With this online games segment making up 49% of Kingsoft’s revenue in 2021, Kingsoft expressed the Intention to develop its core IP and continue to build new games genres and IPs to ensure a strong revenue stream from this revenue segment. However, our opinion is that this online games segment will gradually diminish and be dominated by Kingsoft’s office software and services segment that is currently growing at such a rapid pace.
Catalysts
Strong governmental support
In May 2022, the Chinese government ordered state-backed corporations and central government agencies to dump foreign-branded PCs and to opt for domestic alternatives that utilise domestic operating systems (OS). This means that we can expect at least 50 million PCs to be replaced and replaced with domestic softwares such as Kingsoft’s WPS instead of Microsoft. Therefore, we are optimistic that Kingsoft’s WPS will experience a huge rise in recurring revenue.
High product quality to rival Microsoft
While many chose Microsoft over Kingsoft in the early development of the Kingsoft, Kingsoft’s WPS product quality has improved significantly over time. Therefore, it is now not that far off from Microsoft, and is a lot more cost effective given it’s lower price.We believe once more China consumers utilise Kingsoft’s WPS under governmental pressures, they would switch over to WPS permanently.
Risks
Strong competition within the Chinese domestic market
There are many strong competitors locally, with some of the key ones being:
However, WPS is one of the rare few with such a similar software style and high product quality as Microsoft, while being cheaper and domestically produced. Therefore, while we are concerned about the competition and need to continue to keep a lookout on new developments in the market, our opinion is that Kingsoft’s WPS is currently the best alternative to Microsoft in China as the Chinese government shifts state-backed corporations and central government agencies towards domestic softwares.
False sense of moat
Given similar product features with Microsoft, it seems like the only key moat that Kingsoft’s WPS has now is the Chinese government’s strategic decision to move towards domestic softwares. If the Chinese government changes their mind on this, Kingsoft would likely be badly affected. However, we believe this is unlikely because the Chinese government has just announced this decision, making it unlikely for them to change their mind anytime soon. Besides, there is no strong incentive for companies to switch from Kingsoft’s WPS back to Microsoft if their product qualities are so similar.

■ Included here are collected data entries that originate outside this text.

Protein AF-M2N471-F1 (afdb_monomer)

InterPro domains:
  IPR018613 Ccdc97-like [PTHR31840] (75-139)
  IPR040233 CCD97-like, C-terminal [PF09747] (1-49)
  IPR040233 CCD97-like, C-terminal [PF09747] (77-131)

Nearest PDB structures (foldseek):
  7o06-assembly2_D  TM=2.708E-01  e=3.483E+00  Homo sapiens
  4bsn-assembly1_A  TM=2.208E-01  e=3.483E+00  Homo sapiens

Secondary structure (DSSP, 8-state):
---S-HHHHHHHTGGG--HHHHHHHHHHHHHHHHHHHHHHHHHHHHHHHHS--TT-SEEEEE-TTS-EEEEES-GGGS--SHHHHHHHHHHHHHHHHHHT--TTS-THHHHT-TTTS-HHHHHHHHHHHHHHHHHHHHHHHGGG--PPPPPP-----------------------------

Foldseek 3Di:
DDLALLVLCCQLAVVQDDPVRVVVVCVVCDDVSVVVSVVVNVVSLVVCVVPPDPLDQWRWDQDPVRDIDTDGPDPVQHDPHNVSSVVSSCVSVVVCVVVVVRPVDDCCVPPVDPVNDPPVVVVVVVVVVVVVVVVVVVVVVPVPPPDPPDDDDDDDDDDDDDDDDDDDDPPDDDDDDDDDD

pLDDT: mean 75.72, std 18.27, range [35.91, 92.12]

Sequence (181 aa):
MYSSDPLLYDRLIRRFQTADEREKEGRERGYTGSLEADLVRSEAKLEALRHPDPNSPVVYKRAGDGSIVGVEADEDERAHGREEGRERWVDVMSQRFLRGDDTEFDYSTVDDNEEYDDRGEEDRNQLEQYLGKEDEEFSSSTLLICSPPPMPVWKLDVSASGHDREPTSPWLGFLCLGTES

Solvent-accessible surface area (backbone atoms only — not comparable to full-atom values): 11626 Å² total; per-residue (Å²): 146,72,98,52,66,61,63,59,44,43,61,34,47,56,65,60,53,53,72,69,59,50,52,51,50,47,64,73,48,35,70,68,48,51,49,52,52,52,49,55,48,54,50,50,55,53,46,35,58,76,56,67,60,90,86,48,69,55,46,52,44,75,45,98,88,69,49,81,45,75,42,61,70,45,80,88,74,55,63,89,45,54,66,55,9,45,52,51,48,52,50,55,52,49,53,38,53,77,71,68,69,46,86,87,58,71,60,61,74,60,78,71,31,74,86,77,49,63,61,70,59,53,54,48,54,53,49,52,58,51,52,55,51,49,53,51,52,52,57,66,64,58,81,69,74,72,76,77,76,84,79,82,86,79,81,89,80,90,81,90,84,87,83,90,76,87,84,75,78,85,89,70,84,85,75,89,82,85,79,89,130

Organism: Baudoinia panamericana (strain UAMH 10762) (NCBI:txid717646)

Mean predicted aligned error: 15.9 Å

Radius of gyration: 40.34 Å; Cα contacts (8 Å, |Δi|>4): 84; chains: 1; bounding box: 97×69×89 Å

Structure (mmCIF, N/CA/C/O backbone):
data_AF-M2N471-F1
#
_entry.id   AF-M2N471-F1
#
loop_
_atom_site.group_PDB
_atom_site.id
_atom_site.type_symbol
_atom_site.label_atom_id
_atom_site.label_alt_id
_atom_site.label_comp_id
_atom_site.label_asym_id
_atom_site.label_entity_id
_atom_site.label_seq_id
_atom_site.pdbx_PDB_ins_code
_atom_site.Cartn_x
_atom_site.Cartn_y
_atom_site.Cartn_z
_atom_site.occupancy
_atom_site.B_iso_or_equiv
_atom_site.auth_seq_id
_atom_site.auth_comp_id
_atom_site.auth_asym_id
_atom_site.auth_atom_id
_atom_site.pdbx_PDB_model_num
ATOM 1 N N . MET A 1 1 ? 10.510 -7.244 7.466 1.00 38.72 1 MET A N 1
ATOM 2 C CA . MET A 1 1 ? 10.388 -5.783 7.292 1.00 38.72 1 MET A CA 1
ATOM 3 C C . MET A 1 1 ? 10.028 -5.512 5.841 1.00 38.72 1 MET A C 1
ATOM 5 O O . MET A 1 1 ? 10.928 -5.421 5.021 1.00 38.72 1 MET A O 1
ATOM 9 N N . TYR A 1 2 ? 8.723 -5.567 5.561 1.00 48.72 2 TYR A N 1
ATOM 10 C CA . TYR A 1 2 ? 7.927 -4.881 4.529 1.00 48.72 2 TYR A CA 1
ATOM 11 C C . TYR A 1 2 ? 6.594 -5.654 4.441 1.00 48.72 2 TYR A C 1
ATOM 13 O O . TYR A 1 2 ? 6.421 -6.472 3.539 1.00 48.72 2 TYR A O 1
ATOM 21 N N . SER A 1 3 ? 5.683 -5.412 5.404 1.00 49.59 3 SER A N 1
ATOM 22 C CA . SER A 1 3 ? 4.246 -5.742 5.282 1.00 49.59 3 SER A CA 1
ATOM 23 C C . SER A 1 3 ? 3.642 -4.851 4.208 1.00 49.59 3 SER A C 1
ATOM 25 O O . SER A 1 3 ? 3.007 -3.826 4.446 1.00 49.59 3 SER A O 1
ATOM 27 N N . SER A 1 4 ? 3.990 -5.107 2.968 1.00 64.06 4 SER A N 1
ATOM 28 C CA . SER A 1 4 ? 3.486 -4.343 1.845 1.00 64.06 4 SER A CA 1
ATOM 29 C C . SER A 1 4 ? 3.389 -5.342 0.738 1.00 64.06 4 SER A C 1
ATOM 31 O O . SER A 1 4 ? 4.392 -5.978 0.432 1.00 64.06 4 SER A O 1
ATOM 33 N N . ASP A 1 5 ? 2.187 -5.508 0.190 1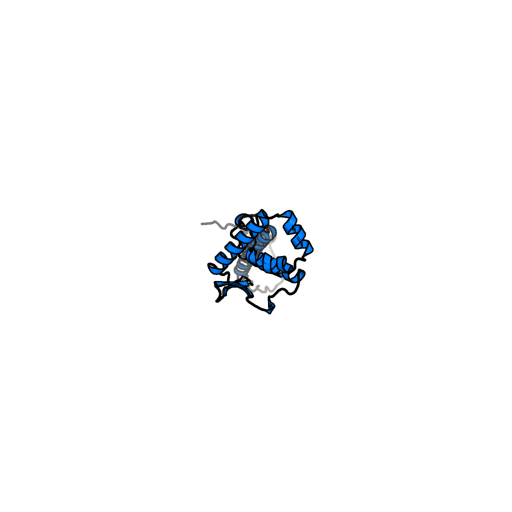.00 80.50 5 ASP A N 1
ATOM 34 C CA . ASP A 1 5 ? 1.968 -6.344 -0.981 1.00 80.50 5 ASP A CA 1
ATOM 35 C C . ASP A 1 5 ? 3.060 -6.006 -2.017 1.00 80.50 5 ASP A C 1
ATOM 37 O O . ASP A 1 5 ? 3.044 -4.918 -2.617 1.00 80.50 5 ASP A O 1
ATOM 41 N N . PRO A 1 6 ? 4.066 -6.890 -2.185 1.00 87.44 6 PRO A N 1
ATOM 42 C CA . PRO A 1 6 ? 5.249 -6.554 -2.956 1.00 87.44 6 PRO A CA 1
ATOM 43 C C . PRO A 1 6 ? 4.894 -6.454 -4.436 1.00 87.44 6 PRO A C 1
ATOM 45 O O . PRO A 1 6 ? 5.621 -5.825 -5.202 1.00 87.44 6 PRO A O 1
ATOM 48 N N . LEU A 1 7 ? 3.770 -7.047 -4.847 1.00 88.25 7 LEU A N 1
ATOM 49 C CA . LEU A 1 7 ? 3.284 -7.011 -6.212 1.00 88.25 7 LEU A CA 1
ATOM 50 C C . LEU A 1 7 ? 2.583 -5.688 -6.518 1.00 88.25 7 LEU A C 1
ATOM 52 O O . LEU A 1 7 ? 2.830 -5.103 -7.579 1.00 88.25 7 LEU A O 1
ATOM 56 N N . LEU A 1 8 ? 1.775 -5.195 -5.576 1.00 87.50 8 LEU A N 1
ATOM 57 C CA . LEU A 1 8 ? 1.149 -3.878 -5.664 1.00 87.50 8 LEU A CA 1
ATOM 58 C C . LEU A 1 8 ? 2.212 -2.771 -5.706 1.00 87.50 8 LEU A C 1
ATOM 60 O O . LEU A 1 8 ? 2.167 -1.901 -6.580 1.00 87.50 8 LEU A O 1
ATOM 64 N N . TYR A 1 9 ? 3.222 -2.849 -4.831 1.00 88.19 9 TYR A N 1
ATOM 65 C CA . TYR A 1 9 ? 4.360 -1.924 -4.846 1.00 88.19 9 TYR A CA 1
ATOM 66 C C . TYR A 1 9 ? 5.126 -1.976 -6.177 1.00 88.19 9 TYR A C 1
ATOM 68 O O . TYR A 1 9 ? 5.426 -0.936 -6.772 1.00 88.19 9 TYR A O 1
ATOM 76 N N . ASP A 1 10 ? 5.407 -3.177 -6.697 1.00 88.00 10 ASP A N 1
ATOM 77 C CA . ASP A 1 10 ? 6.106 -3.338 -7.975 1.00 88.00 10 ASP A CA 1
ATOM 78 C C . ASP A 1 10 ? 5.367 -2.639 -9.123 1.00 88.00 10 ASP A C 1
ATOM 80 O O . ASP A 1 10 ? 5.981 -2.013 -9.995 1.00 88.00 10 ASP A O 1
ATOM 84 N N . ARG A 1 11 ? 4.036 -2.749 -9.128 1.00 87.38 11 ARG A N 1
ATOM 85 C CA . ARG A 1 11 ? 3.203 -2.278 -10.231 1.00 87.38 11 ARG A CA 1
ATOM 86 C C . ARG A 1 11 ? 2.902 -0.786 -10.167 1.00 87.38 11 ARG A C 1
ATOM 88 O O . ARG A 1 11 ? 2.979 -0.132 -11.207 1.00 87.38 11 ARG A O 1
ATOM 95 N N . LEU A 1 12 ? 2.591 -0.261 -8.983 1.00 87.94 12 LEU A N 1
ATOM 96 C CA . LEU A 1 12 ? 2.196 1.137 -8.789 1.00 87.94 12 LEU A CA 1
ATOM 97 C C . LEU A 1 12 ? 3.370 2.073 -8.500 1.00 87.94 12 LEU A C 1
ATOM 99 O O . LEU A 1 12 ? 3.297 3.250 -8.837 1.00 87.94 12 LEU A O 1
ATOM 103 N N . ILE A 1 13 ? 4.465 1.567 -7.927 1.00 89.50 13 ILE A N 1
ATOM 104 C CA . ILE A 1 13 ? 5.640 2.377 -7.585 1.00 89.50 13 ILE A CA 1
ATOM 105 C C . ILE A 1 13 ? 6.821 2.010 -8.482 1.00 89.50 13 ILE A C 1
ATOM 107 O O . ILE A 1 13 ? 7.313 2.850 -9.244 1.00 89.50 13 ILE A O 1
ATOM 111 N N . ARG A 1 14 ? 7.272 0.746 -8.447 1.00 88.06 14 ARG A N 1
ATOM 112 C CA . ARG A 1 14 ? 8.527 0.341 -9.109 1.00 88.06 14 ARG A CA 1
ATOM 113 C C . ARG A 1 14 ? 8.471 0.498 -10.627 1.00 88.06 14 ARG A C 1
ATOM 115 O O . ARG A 1 14 ? 9.496 0.800 -11.233 1.00 88.06 14 ARG A O 1
ATOM 122 N N . ARG A 1 15 ? 7.302 0.361 -11.264 1.00 87.06 15 ARG A N 1
ATOM 123 C CA . ARG A 1 15 ? 7.099 0.596 -12.710 1.00 87.06 15 ARG A CA 1
ATOM 124 C C . ARG A 1 15 ? 7.490 2.013 -13.153 1.00 87.06 15 ARG A C 1
ATOM 126 O O . ARG A 1 15 ? 8.077 2.153 -14.226 1.00 87.06 15 ARG A O 1
ATOM 133 N N . PHE A 1 16 ? 7.226 3.032 -12.334 1.00 88.06 16 PHE A N 1
ATOM 134 C CA . PHE A 1 16 ? 7.476 4.445 -12.665 1.00 88.06 16 PHE A CA 1
ATOM 135 C C . PHE A 1 16 ? 8.819 4.986 -12.155 1.00 88.06 16 PHE A C 1
ATOM 137 O O . PHE A 1 16 ? 9.118 6.174 -12.325 1.00 88.06 16 PHE A O 1
ATOM 144 N N . GLN A 1 17 ? 9.641 4.142 -11.530 1.00 87.94 17 GLN A N 1
ATOM 145 C CA . GLN A 1 17 ? 11.023 4.492 -11.207 1.00 87.94 17 GLN A CA 1
ATOM 146 C C . GLN A 1 17 ? 11.853 4.673 -12.484 1.00 87.94 17 GLN A C 1
ATOM 148 O O . GLN A 1 17 ? 11.652 3.972 -13.485 1.00 87.94 17 GLN A O 1
ATOM 153 N N . THR A 1 18 ? 12.793 5.617 -12.457 1.00 89.19 18 THR A N 1
ATOM 154 C CA . THR A 1 18 ? 13.727 5.826 -13.570 1.00 89.19 18 THR A CA 1
ATOM 155 C C . THR A 1 18 ? 14.784 4.721 -13.614 1.00 89.19 18 THR A C 1
ATOM 157 O O . THR A 1 18 ? 14.953 3.95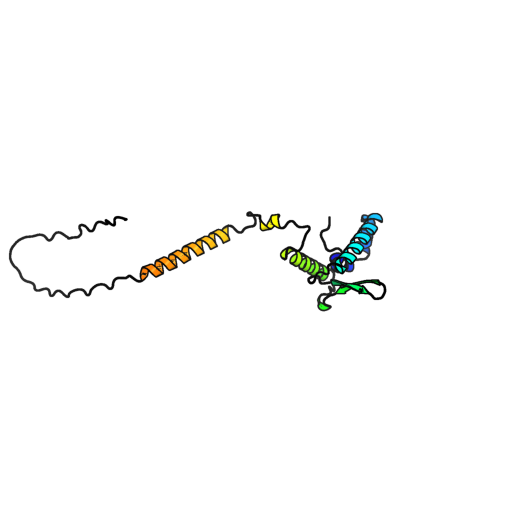0 -12.669 1.00 89.19 18 THR A O 1
ATOM 160 N N . ALA A 1 19 ? 15.492 4.604 -14.742 1.00 86.62 19 ALA A N 1
ATOM 161 C CA . ALA A 1 19 ? 16.609 3.667 -14.859 1.00 86.62 19 ALA A CA 1
ATOM 162 C C . ALA A 1 19 ? 17.718 3.980 -13.837 1.00 86.62 19 ALA A C 1
ATOM 164 O O . ALA A 1 19 ? 18.194 3.062 -13.175 1.00 86.62 19 ALA A O 1
ATOM 165 N N . ASP A 1 20 ? 18.034 5.263 -13.641 1.00 87.50 20 ASP A N 1
ATOM 166 C CA . ASP A 1 20 ? 19.066 5.724 -12.703 1.00 87.50 20 ASP A CA 1
ATOM 167 C C . ASP A 1 20 ? 18.720 5.393 -11.241 1.00 87.50 20 ASP A C 1
ATOM 169 O O . ASP A 1 20 ? 19.572 4.937 -10.479 1.00 87.50 20 ASP A O 1
ATOM 173 N N . GLU A 1 21 ? 17.453 5.577 -10.844 1.00 88.12 21 GLU A N 1
ATOM 174 C CA . GLU A 1 21 ? 16.965 5.213 -9.506 1.00 88.12 21 GLU A CA 1
ATOM 175 C C . GLU A 1 21 ? 17.111 3.700 -9.264 1.00 88.12 21 GLU A C 1
ATOM 177 O O . GLU A 1 21 ? 17.607 3.289 -8.214 1.00 88.12 21 GLU A O 1
ATOM 182 N N . ARG A 1 22 ? 16.761 2.872 -10.261 1.00 84.62 22 ARG A N 1
ATOM 183 C CA . ARG A 1 22 ? 16.887 1.408 -10.173 1.00 84.62 22 ARG A CA 1
ATOM 184 C C . ARG A 1 22 ? 18.334 0.929 -10.172 1.00 84.62 22 ARG A C 1
ATOM 186 O O . ARG A 1 22 ? 18.638 -0.044 -9.489 1.00 84.62 22 ARG A O 1
ATOM 193 N N . GLU A 1 23 ? 19.223 1.565 -10.933 1.00 85.81 23 GLU A N 1
ATOM 194 C CA . GLU A 1 23 ? 20.647 1.215 -10.932 1.00 85.81 23 GLU A CA 1
ATOM 195 C C . GLU A 1 23 ? 21.275 1.520 -9.571 1.00 85.81 23 GLU A C 1
ATOM 197 O O . GLU A 1 23 ? 22.008 0.692 -9.026 1.00 85.81 23 GLU A O 1
ATOM 202 N N . LYS A 1 24 ? 20.939 2.675 -8.985 1.00 87.81 24 LYS A N 1
ATOM 203 C CA . LYS A 1 24 ? 21.387 3.038 -7.641 1.00 87.81 24 LYS A CA 1
ATOM 204 C C . LYS A 1 24 ? 20.867 2.050 -6.594 1.00 87.81 24 LYS A C 1
ATOM 206 O O . LYS A 1 24 ? 21.667 1.518 -5.829 1.00 87.81 24 LYS A O 1
ATOM 211 N N . GLU A 1 25 ? 19.570 1.741 -6.614 1.00 83.00 25 GLU A N 1
ATOM 212 C CA . GLU A 1 25 ? 18.958 0.751 -5.716 1.00 83.00 25 GLU A CA 1
ATOM 213 C C . GLU A 1 25 ? 19.578 -0.645 -5.897 1.00 83.00 25 GLU A C 1
ATOM 215 O O . GLU A 1 25 ? 19.892 -1.326 -4.921 1.00 83.00 25 GLU A O 1
ATOM 220 N N . GLY A 1 26 ? 19.816 -1.067 -7.142 1.00 82.94 26 GLY A N 1
ATOM 221 C CA . GLY A 1 26 ? 20.454 -2.345 -7.459 1.00 82.94 26 GLY A CA 1
ATOM 222 C C . GLY A 1 26 ? 21.906 -2.415 -6.987 1.00 82.94 26 GLY A C 1
ATOM 223 O O . GLY A 1 26 ? 22.352 -3.455 -6.501 1.00 82.94 26 GLY A O 1
ATOM 224 N N . ARG A 1 27 ? 22.645 -1.303 -7.068 1.00 86.94 27 ARG A N 1
ATOM 225 C CA . ARG A 1 27 ? 24.017 -1.208 -6.557 1.00 86.94 27 ARG A CA 1
ATOM 226 C C . ARG A 1 27 ? 24.064 -1.212 -5.030 1.00 86.94 27 ARG A C 1
ATOM 228 O O . ARG A 1 27 ? 24.985 -1.800 -4.471 1.00 86.94 27 ARG A O 1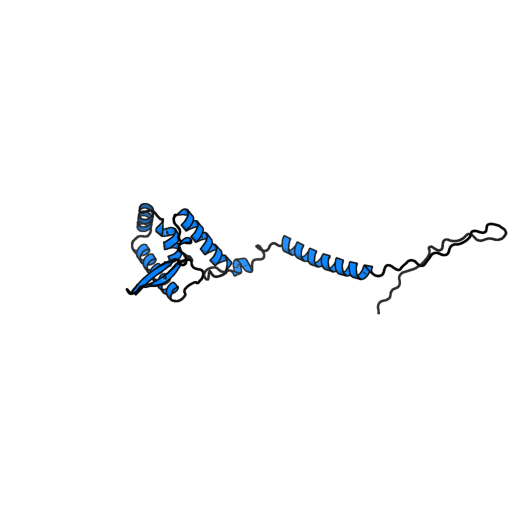
ATOM 235 N N . GLU A 1 28 ? 23.088 -0.587 -4.377 1.00 88.31 28 GLU A N 1
ATOM 236 C CA . GLU A 1 28 ? 22.956 -0.572 -2.916 1.00 88.31 28 GLU A CA 1
ATOM 237 C C . GLU A 1 28 ? 22.536 -1.942 -2.360 1.00 88.31 28 GLU A C 1
ATOM 239 O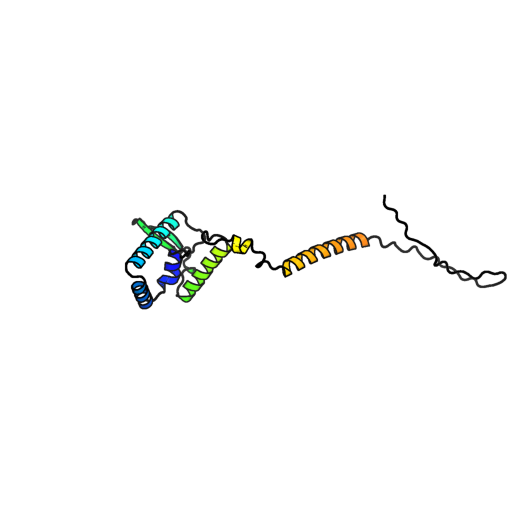 O . GLU A 1 28 ? 23.123 -2.406 -1.384 1.00 88.31 28 GLU A O 1
ATOM 244 N N . ARG A 1 29 ? 21.575 -2.628 -2.996 1.00 84.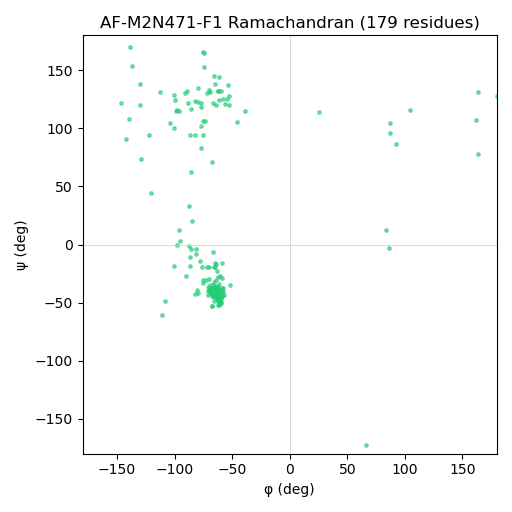00 29 ARG A N 1
ATOM 245 C CA . ARG A 1 29 ? 21.116 -3.972 -2.584 1.00 84.00 29 ARG A CA 1
ATOM 246 C C . ARG A 1 29 ? 22.088 -5.097 -2.941 1.00 84.00 29 ARG A C 1
ATOM 248 O O . ARG A 1 29 ? 22.127 -6.119 -2.255 1.00 84.00 29 ARG A O 1
ATOM 255 N N . GLY A 1 30 ? 22.846 -4.941 -4.024 1.00 91.00 30 GLY A N 1
ATOM 256 C CA . GLY A 1 30 ? 23.730 -5.977 -4.549 1.00 91.00 30 GLY A CA 1
ATOM 257 C C . GLY A 1 30 ? 22.990 -7.212 -5.084 1.00 91.00 30 GLY A C 1
ATOM 258 O O . GLY A 1 30 ? 21.764 -7.252 -5.197 1.00 91.00 30 GLY A O 1
ATOM 259 N N . TYR A 1 31 ? 23.759 -8.251 -5.427 1.00 86.69 31 TYR A N 1
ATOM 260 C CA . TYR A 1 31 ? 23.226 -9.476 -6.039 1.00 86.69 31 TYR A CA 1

Ban of Kingsoft’s WPS outside of China
As China increasingly look inwards, other countries are starting to be more wary of China. In particular, US-China tensions have resulted in the United States banning the use of Kingsoft’s WPS in their country. However, given that Kingsoft’s WPS does not have a huge amount of revenue from overseas operations, as most overseas accounts are free version users that only make up a small amount of advertising revenue, this risk is not a huge concern.
Conclusion
Overall, we think that Kingsoft is a good buy due to its strong office software and services segment. Comparing Kingsoft with Microsoft and due to previous regulatory uncertainty in China that has largely stabilized, we also believe that Kingsoft is currently undervalued, making it an opportune time to buy into Kingsoft.
*Do note that all of this is for information only and should not be taken as investment advice. If you should choose to invest in any of the stocks, you do so at your own risk.